> [WHAT IS BEING ASKED]: In the material below, find the line with "ATOM 62 C CA" and the line with "ATOM 98 O O". Output exactly those two lines and all lines between them, leaving out pictures.
╭─ SOURCE RECORDS
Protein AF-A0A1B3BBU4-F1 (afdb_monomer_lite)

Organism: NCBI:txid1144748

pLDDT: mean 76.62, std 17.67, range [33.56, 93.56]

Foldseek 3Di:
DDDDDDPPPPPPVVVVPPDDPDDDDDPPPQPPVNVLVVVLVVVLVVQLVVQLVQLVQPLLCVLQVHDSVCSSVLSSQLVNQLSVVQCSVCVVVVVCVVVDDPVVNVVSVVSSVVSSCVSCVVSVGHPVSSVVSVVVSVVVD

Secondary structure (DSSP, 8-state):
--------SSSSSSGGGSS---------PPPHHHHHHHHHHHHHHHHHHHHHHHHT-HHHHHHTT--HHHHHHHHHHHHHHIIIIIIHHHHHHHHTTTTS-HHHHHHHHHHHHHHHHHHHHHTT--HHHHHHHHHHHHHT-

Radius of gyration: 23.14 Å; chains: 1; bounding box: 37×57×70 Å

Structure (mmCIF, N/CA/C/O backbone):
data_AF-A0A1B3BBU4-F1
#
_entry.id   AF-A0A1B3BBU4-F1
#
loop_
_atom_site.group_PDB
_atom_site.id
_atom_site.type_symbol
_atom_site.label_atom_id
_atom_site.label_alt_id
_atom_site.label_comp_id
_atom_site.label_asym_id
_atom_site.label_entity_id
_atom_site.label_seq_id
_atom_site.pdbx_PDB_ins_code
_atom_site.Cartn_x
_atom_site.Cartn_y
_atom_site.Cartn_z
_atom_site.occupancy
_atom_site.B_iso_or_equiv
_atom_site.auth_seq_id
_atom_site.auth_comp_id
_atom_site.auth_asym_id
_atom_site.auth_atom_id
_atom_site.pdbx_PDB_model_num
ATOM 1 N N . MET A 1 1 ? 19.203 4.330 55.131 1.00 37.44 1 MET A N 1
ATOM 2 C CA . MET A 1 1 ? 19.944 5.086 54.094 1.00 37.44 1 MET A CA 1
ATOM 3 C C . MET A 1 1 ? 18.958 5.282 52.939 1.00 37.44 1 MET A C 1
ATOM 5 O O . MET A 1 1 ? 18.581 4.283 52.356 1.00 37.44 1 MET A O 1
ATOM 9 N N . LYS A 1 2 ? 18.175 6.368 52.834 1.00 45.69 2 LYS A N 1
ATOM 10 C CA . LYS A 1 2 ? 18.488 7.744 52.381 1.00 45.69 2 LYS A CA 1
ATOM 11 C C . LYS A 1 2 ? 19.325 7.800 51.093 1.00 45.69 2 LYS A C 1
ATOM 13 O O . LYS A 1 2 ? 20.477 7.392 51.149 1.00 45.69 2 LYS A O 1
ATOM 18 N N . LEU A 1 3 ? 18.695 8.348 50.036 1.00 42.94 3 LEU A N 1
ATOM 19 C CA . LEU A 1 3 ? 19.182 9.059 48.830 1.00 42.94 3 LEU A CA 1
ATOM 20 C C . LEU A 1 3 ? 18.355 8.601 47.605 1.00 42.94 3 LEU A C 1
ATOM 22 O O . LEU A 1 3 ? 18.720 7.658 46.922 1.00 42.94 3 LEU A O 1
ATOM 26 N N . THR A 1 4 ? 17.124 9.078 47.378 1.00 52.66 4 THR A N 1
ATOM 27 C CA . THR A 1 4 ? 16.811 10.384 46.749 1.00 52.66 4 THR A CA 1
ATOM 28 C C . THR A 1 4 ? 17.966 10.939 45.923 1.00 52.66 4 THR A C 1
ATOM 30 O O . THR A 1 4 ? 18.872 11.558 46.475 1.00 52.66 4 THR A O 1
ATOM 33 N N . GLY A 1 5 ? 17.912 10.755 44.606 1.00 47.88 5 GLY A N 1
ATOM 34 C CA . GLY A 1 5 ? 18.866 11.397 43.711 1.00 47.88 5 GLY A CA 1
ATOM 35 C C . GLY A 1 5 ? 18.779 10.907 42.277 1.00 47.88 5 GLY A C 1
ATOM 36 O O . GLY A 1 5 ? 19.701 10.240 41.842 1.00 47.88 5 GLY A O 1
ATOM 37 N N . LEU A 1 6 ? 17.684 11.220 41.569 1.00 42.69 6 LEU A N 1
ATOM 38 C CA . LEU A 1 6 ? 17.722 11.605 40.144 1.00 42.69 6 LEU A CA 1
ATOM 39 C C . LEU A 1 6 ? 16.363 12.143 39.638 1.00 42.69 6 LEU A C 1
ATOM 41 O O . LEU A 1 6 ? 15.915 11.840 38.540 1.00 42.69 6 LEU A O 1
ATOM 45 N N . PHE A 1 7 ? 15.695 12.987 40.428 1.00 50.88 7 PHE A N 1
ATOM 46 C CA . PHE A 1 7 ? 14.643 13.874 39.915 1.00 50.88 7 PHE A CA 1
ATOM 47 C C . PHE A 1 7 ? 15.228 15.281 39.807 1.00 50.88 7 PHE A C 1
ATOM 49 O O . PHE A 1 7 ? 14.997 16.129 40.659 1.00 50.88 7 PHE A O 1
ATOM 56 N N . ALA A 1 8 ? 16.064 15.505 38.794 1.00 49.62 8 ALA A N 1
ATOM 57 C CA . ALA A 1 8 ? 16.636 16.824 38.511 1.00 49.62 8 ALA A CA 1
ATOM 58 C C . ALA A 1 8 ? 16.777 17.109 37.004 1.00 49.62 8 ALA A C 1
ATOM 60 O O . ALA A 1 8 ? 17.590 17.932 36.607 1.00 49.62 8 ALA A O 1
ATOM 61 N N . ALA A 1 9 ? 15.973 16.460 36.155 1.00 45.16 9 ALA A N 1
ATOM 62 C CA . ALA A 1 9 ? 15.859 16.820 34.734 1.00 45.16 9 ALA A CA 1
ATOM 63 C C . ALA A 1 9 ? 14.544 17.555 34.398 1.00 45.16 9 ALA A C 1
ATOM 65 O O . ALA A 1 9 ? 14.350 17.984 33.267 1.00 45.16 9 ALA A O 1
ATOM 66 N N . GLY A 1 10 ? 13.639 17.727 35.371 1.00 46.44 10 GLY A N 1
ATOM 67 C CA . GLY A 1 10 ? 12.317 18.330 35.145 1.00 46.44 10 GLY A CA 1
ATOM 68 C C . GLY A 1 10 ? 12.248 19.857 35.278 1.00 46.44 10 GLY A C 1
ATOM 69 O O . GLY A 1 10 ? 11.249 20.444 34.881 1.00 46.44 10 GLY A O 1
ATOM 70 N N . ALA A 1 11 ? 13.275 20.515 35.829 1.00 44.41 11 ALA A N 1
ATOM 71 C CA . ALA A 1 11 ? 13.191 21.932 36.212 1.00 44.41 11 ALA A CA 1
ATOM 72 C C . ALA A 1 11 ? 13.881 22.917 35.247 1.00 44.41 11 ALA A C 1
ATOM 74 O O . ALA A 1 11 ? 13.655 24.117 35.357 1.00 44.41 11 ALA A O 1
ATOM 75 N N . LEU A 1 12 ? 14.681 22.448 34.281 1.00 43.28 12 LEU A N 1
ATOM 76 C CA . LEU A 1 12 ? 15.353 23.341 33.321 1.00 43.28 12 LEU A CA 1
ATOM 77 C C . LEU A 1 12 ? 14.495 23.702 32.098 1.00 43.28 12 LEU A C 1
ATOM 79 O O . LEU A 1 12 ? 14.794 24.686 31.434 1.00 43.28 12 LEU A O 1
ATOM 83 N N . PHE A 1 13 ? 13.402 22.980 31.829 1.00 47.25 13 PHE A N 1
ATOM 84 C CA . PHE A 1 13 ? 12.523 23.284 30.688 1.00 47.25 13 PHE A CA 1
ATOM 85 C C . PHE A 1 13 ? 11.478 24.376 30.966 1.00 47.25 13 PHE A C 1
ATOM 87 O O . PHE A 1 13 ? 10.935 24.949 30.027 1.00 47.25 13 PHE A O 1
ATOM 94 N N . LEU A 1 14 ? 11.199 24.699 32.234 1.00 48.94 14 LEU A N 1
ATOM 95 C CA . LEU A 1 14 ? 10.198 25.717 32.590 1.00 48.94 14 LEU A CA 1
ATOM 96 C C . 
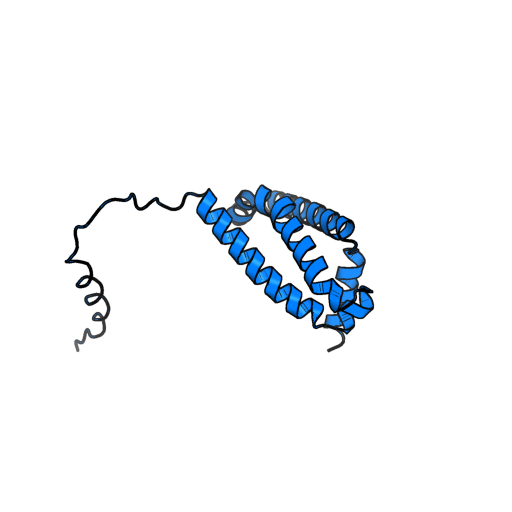LEU A 1 14 ? 10.768 27.144 32.622 1.00 48.94 14 LEU A C 1
ATOM 98 O O . LEU A 1 14 ? 10.015 28.106 32.499 1.00 48.94 14 LEU A O 1
ATOM 102 N N . ALA A 1 15 ? 12.089 27.301 32.737 1.00 41.72 15 ALA A N 1
ATOM 103 C CA . ALA A 1 15 ? 12.730 28.616 32.782 1.00 41.72 15 ALA A CA 1
ATOM 104 C C . ALA A 1 15 ? 12.865 29.284 31.399 1.00 41.72 15 ALA A C 1
ATOM 106 O O . ALA A 1 15 ? 13.127 30.480 31.325 1.00 41.72 15 ALA A O 1
ATOM 107 N N . SER A 1 16 ? 12.642 28.552 30.303 1.00 45.91 16 SER A N 1
ATOM 108 C CA . SER A 1 16 ? 12.683 29.110 28.943 1.00 45.91 16 SER A CA 1
ATOM 109 C C . SER A 1 16 ? 11.380 29.801 28.517 1.00 45.91 16 SER A C 1
ATOM 111 O O . SER A 1 16 ? 11.339 30.379 27.439 1.00 45.91 16 SER A O 1
ATOM 113 N N . MET A 1 17 ? 10.310 29.743 29.323 1.00 45.34 17 MET A N 1
ATOM 114 C CA . MET A 1 17 ? 8.994 30.295 28.950 1.00 45.34 17 MET A CA 1
ATOM 115 C C . MET A 1 17 ? 8.685 31.674 29.541 1.00 45.34 17 MET A C 1
ATOM 117 O O . MET A 1 17 ? 7.634 32.244 29.260 1.00 45.34 17 MET A O 1
ATOM 121 N N . ALA A 1 18 ? 9.592 32.249 30.328 1.00 49.47 18 ALA A N 1
ATOM 122 C CA . ALA A 1 18 ? 9.429 33.594 30.861 1.00 49.47 18 ALA A CA 1
ATOM 123 C C . ALA A 1 18 ? 10.310 34.581 30.090 1.00 49.47 18 ALA A C 1
ATOM 125 O O . ALA A 1 18 ? 11.351 34.984 30.593 1.00 49.47 18 ALA A O 1
ATOM 126 N N . THR A 1 19 ? 9.923 34.915 28.854 1.00 45.38 19 THR A N 1
ATOM 127 C CA . THR A 1 19 ? 10.077 36.239 28.204 1.00 45.38 19 THR A CA 1
ATOM 128 C C . THR A 1 19 ? 9.795 36.129 26.705 1.00 45.38 19 THR A C 1
ATOM 130 O O . THR A 1 19 ? 10.703 35.973 25.906 1.00 45.38 19 THR A O 1
ATOM 133 N N . THR A 1 20 ? 8.517 36.207 26.338 1.00 38.69 20 THR A N 1
ATOM 134 C CA . THR A 1 20 ? 7.977 37.191 25.383 1.00 38.69 20 THR A CA 1
ATOM 135 C C . THR A 1 20 ? 6.469 36.972 25.312 1.00 38.69 20 THR A C 1
ATOM 137 O O . THR A 1 20 ? 5.956 36.106 24.612 1.00 38.69 20 THR A O 1
ATOM 140 N N . ALA A 1 21 ? 5.735 37.789 26.065 1.00 48.12 21 ALA A N 1
ATOM 141 C CA . ALA A 1 21 ? 4.402 38.167 25.639 1.00 48.12 21 ALA A CA 1
ATOM 142 C C . ALA A 1 21 ? 4.584 38.985 24.353 1.00 48.12 21 ALA A C 1
ATOM 144 O O . ALA A 1 21 ? 4.972 40.148 24.414 1.00 48.12 21 ALA A O 1
ATOM 145 N N . ALA A 1 22 ? 4.401 38.347 23.203 1.00 35.91 22 ALA A N 1
ATOM 146 C CA . ALA A 1 22 ? 4.311 39.013 21.917 1.00 35.91 22 ALA A CA 1
ATOM 147 C C . ALA A 1 22 ? 3.403 38.178 21.010 1.00 35.91 22 ALA A C 1
ATOM 149 O O . ALA A 1 22 ? 3.800 37.142 20.495 1.00 35.91 22 ALA A O 1
ATOM 150 N N . GLU A 1 23 ? 2.172 38.674 20.899 1.00 33.56 23 GLU A N 1
ATOM 151 C CA . GLU A 1 23 ? 1.323 38.600 19.711 1.00 33.56 23 GLU A CA 1
ATOM 152 C C . GLU A 1 23 ? 0.760 37.218 19.329 1.00 33.56 23 GLU A C 1
ATOM 154 O O . GLU A 1 23 ? 1.418 36.352 18.770 1.00 33.56 23 GLU A O 1
ATOM 159 N N . SER A 1 24 ? -0.533 37.073 19.639 1.00 45.94 24 SER A N 1
ATOM 160 C CA . SER A 1 24 ? -1.564 36.554 18.73
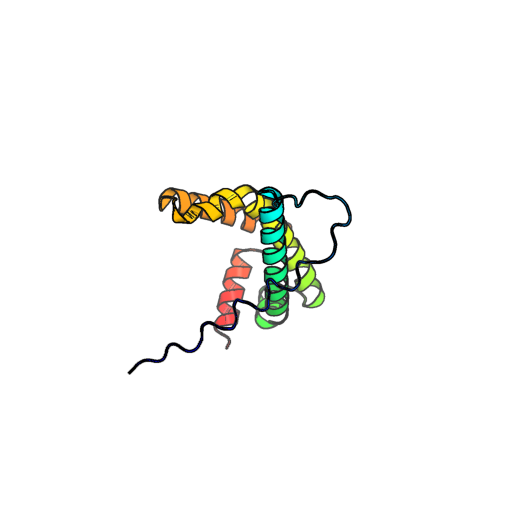6 1.00 45.94 24 SER A CA 1
ATOM 161 C C . SER A 1 24 ? -1.174 35.389 17.820 1.00 45.94 24 SER A C 1
ATOM 163 O O . SER A 1 24 ? -0.671 35.609 16.730 1.00 45.94 24 SER A O 1
ATOM 165 N N . ASP A 1 25 ? -1.539 34.163 18.192 1.00 38.34 25 ASP A N 1
ATOM 166 C CA . ASP A 1 25 ? -2.540 33.415 17.424 1.00 38.34 25 ASP A CA 1
ATOM 167 C C . ASP A 1 25 ? -2.986 32.173 18.199 1.00 38.34 25 ASP A C 1
ATOM 169 O O . ASP A 1 25 ? -2.268 31.622 19.037 1.00 38.34 25 ASP A O 1
ATOM 173 N N . ALA A 1 26 ? -4.215 31.747 17.950 1.00 42.22 26 ALA A N 1
ATOM 174 C CA . ALA A 1 26 ? -4.805 30.592 18.590 1.00 42.22 26 ALA A CA 1
ATOM 175 C C . ALA A 1 26 ? -3.941 29.347 18.331 1.00 42.22 26 ALA A C 1
ATOM 177 O O . ALA A 1 26 ? -3.840 28.881 17.197 1.00 42.22 26 ALA A O 1
ATOM 178 N N . ALA A 1 27 ? -3.376 28.751 19.387 1.00 44.53 27 ALA A N 1
ATOM 179 C CA . ALA A 1 27 ? -2.860 27.387 19.341 1.00 44.53 27 ALA A CA 1
ATOM 180 C C . ALA A 1 27 ? -4.043 26.437 19.086 1.00 44.53 27 ALA A C 1
ATOM 182 O O . ALA A 1 27 ? -4.673 25.897 19.999 1.00 44.53 27 ALA A O 1
ATOM 183 N N . LYS A 1 28 ? -4.398 26.313 17.808 1.00 48.56 28 LYS A N 1
ATOM 184 C CA . LYS A 1 28 ? -5.437 25.451 17.267 1.00 48.56 28 LYS A CA 1
ATOM 185 C C . LYS A 1 28 ? -5.056 24.031 17.672 1.00 48.56 28 LYS A C 1
ATOM 187 O O . LYS A 1 28 ? -4.082 23.484 17.159 1.00 48.56 28 LYS A O 1
ATOM 192 N N . LYS A 1 29 ? -5.775 23.439 18.636 1.00 48.72 29 LYS A N 1
ATOM 193 C CA . LYS A 1 29 ? -5.697 21.987 18.861 1.00 48.72 29 LYS A CA 1
ATOM 194 C C . LYS A 1 29 ? -5.881 21.346 17.483 1.00 48.72 29 LYS A C 1
ATOM 196 O O . LYS A 1 29 ? -6.889 21.675 16.850 1.00 48.72 29 LYS A O 1
ATOM 201 N N . PRO A 1 30 ? -4.935 20.521 16.997 1.00 55.03 30 PRO A N 1
ATOM 202 C CA . PRO A 1 30 ? -5.079 19.906 15.688 1.00 55.03 30 PRO A CA 1
ATOM 203 C C . PRO A 1 30 ? -6.423 19.190 15.672 1.00 55.03 30 PRO A C 1
ATOM 205 O O . PRO A 1 30 ? -6.748 18.430 16.591 1.00 55.03 30 PRO A O 1
ATOM 208 N N . SER A 1 31 ? -7.247 19.526 14.687 1.00 68.44 31 SER A N 1
ATOM 209 C CA . SER A 1 31 ? -8.552 18.907 14.536 1.00 68.44 31 SER A CA 1
ATOM 210 C C . SER A 1 31 ? -8.366 17.411 14.276 1.00 68.44 31 SER A C 1
ATOM 212 O O . SER A 1 31 ? -7.299 16.951 13.860 1.00 68.44 31 SER A O 1
ATOM 214 N N . GLN A 1 32 ? -9.410 16.617 14.505 1.00 66.81 32 GLN A N 1
ATOM 215 C CA . GLN A 1 32 ? -9.366 15.184 14.208 1.00 66.81 32 GLN A CA 1
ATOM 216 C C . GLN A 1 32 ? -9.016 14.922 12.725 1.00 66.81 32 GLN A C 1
╰─
> [SOLUTION FOR THIS PROBLEM]:
ATOM 62 C CA . ALA A 1 9 ? 15.859 16.820 34.734 1.00 45.16 9 ALA A CA 1
ATOM 63 C C . ALA A 1 9 ? 14.544 17.555 34.398 1.00 45.16 9 ALA A C 1
ATOM 65 O O . ALA A 1 9 ? 14.350 17.984 33.267 1.00 45.16 9 ALA A O 1
ATOM 66 N N . GLY A 1 10 ? 13.639 17.727 35.371 1.00 46.44 10 GLY A N 1
ATOM 67 C CA . GLY A 1 10 ? 12.317 18.330 35.145 1.00 46.44 10 GLY A CA 1
ATOM 68 C C . GLY A 1 10 ? 12.248 19.857 35.278 1.00 46.44 10 GLY A C 1
ATOM 69 O O . GLY A 1 10 ? 11.249 20.444 34.881 1.00 46.44 10 GLY A O 1
ATOM 70 N N . ALA A 1 11 ? 13.275 20.515 35.829 1.00 44.41 11 ALA A N 1
ATOM 71 C CA . ALA A 1 11 ? 13.191 21.932 36.212 1.00 44.41 11 ALA A CA 1
ATOM 72 C C . ALA A 1 11 ? 13.881 22.917 35.247 1.00 44.41 11 ALA A C 1
ATOM 74 O O . ALA A 1 11 ? 13.655 24.117 35.357 1.00 44.41 11 ALA A O 1
ATOM 75 N N . LEU A 1 12 ? 14.681 22.448 34.281 1.00 43.28 12 LEU A N 1
ATOM 76 C CA . LEU A 1 12 ? 15.353 23.341 33.321 1.00 43.28 12 LEU A CA 1
ATOM 77 C C . LEU A 1 12 ? 14.495 23.702 32.098 1.00 43.28 12 LEU A C 1
ATOM 79 O O . LEU A 1 12 ? 14.794 24.686 31.434 1.00 43.28 12 LEU A O 1
ATOM 83 N N . PHE A 1 13 ? 13.402 22.980 31.829 1.00 47.25 13 PHE A N 1
ATOM 84 C CA . PHE A 1 13 ? 12.523 23.284 30.688 1.00 47.25 13 PHE A CA 1
ATOM 85 C C . PHE A 1 13 ? 11.478 24.376 30.966 1.00 47.25 13 PHE A C 1
ATOM 87 O O . PHE A 1 13 ? 10.935 24.949 30.027 1.00 47.25 13 PHE A O 1
ATOM 94 N N . LEU A 1 14 ? 11.199 24.699 32.234 1.00 48.94 14 LEU A N 1
ATOM 95 C CA . LEU A 1 14 ? 10.198 25.717 32.590 1.00 48.94 14 LEU A CA 1
ATOM 96 C C . 
LEU A 1 14 ? 10.768 27.144 32.622 1.00 48.94 14 LEU A C 1
ATOM 98 O O . LEU A 1 14 ? 10.015 28.106 32.499 1.00 48.94 14 LEU A O 1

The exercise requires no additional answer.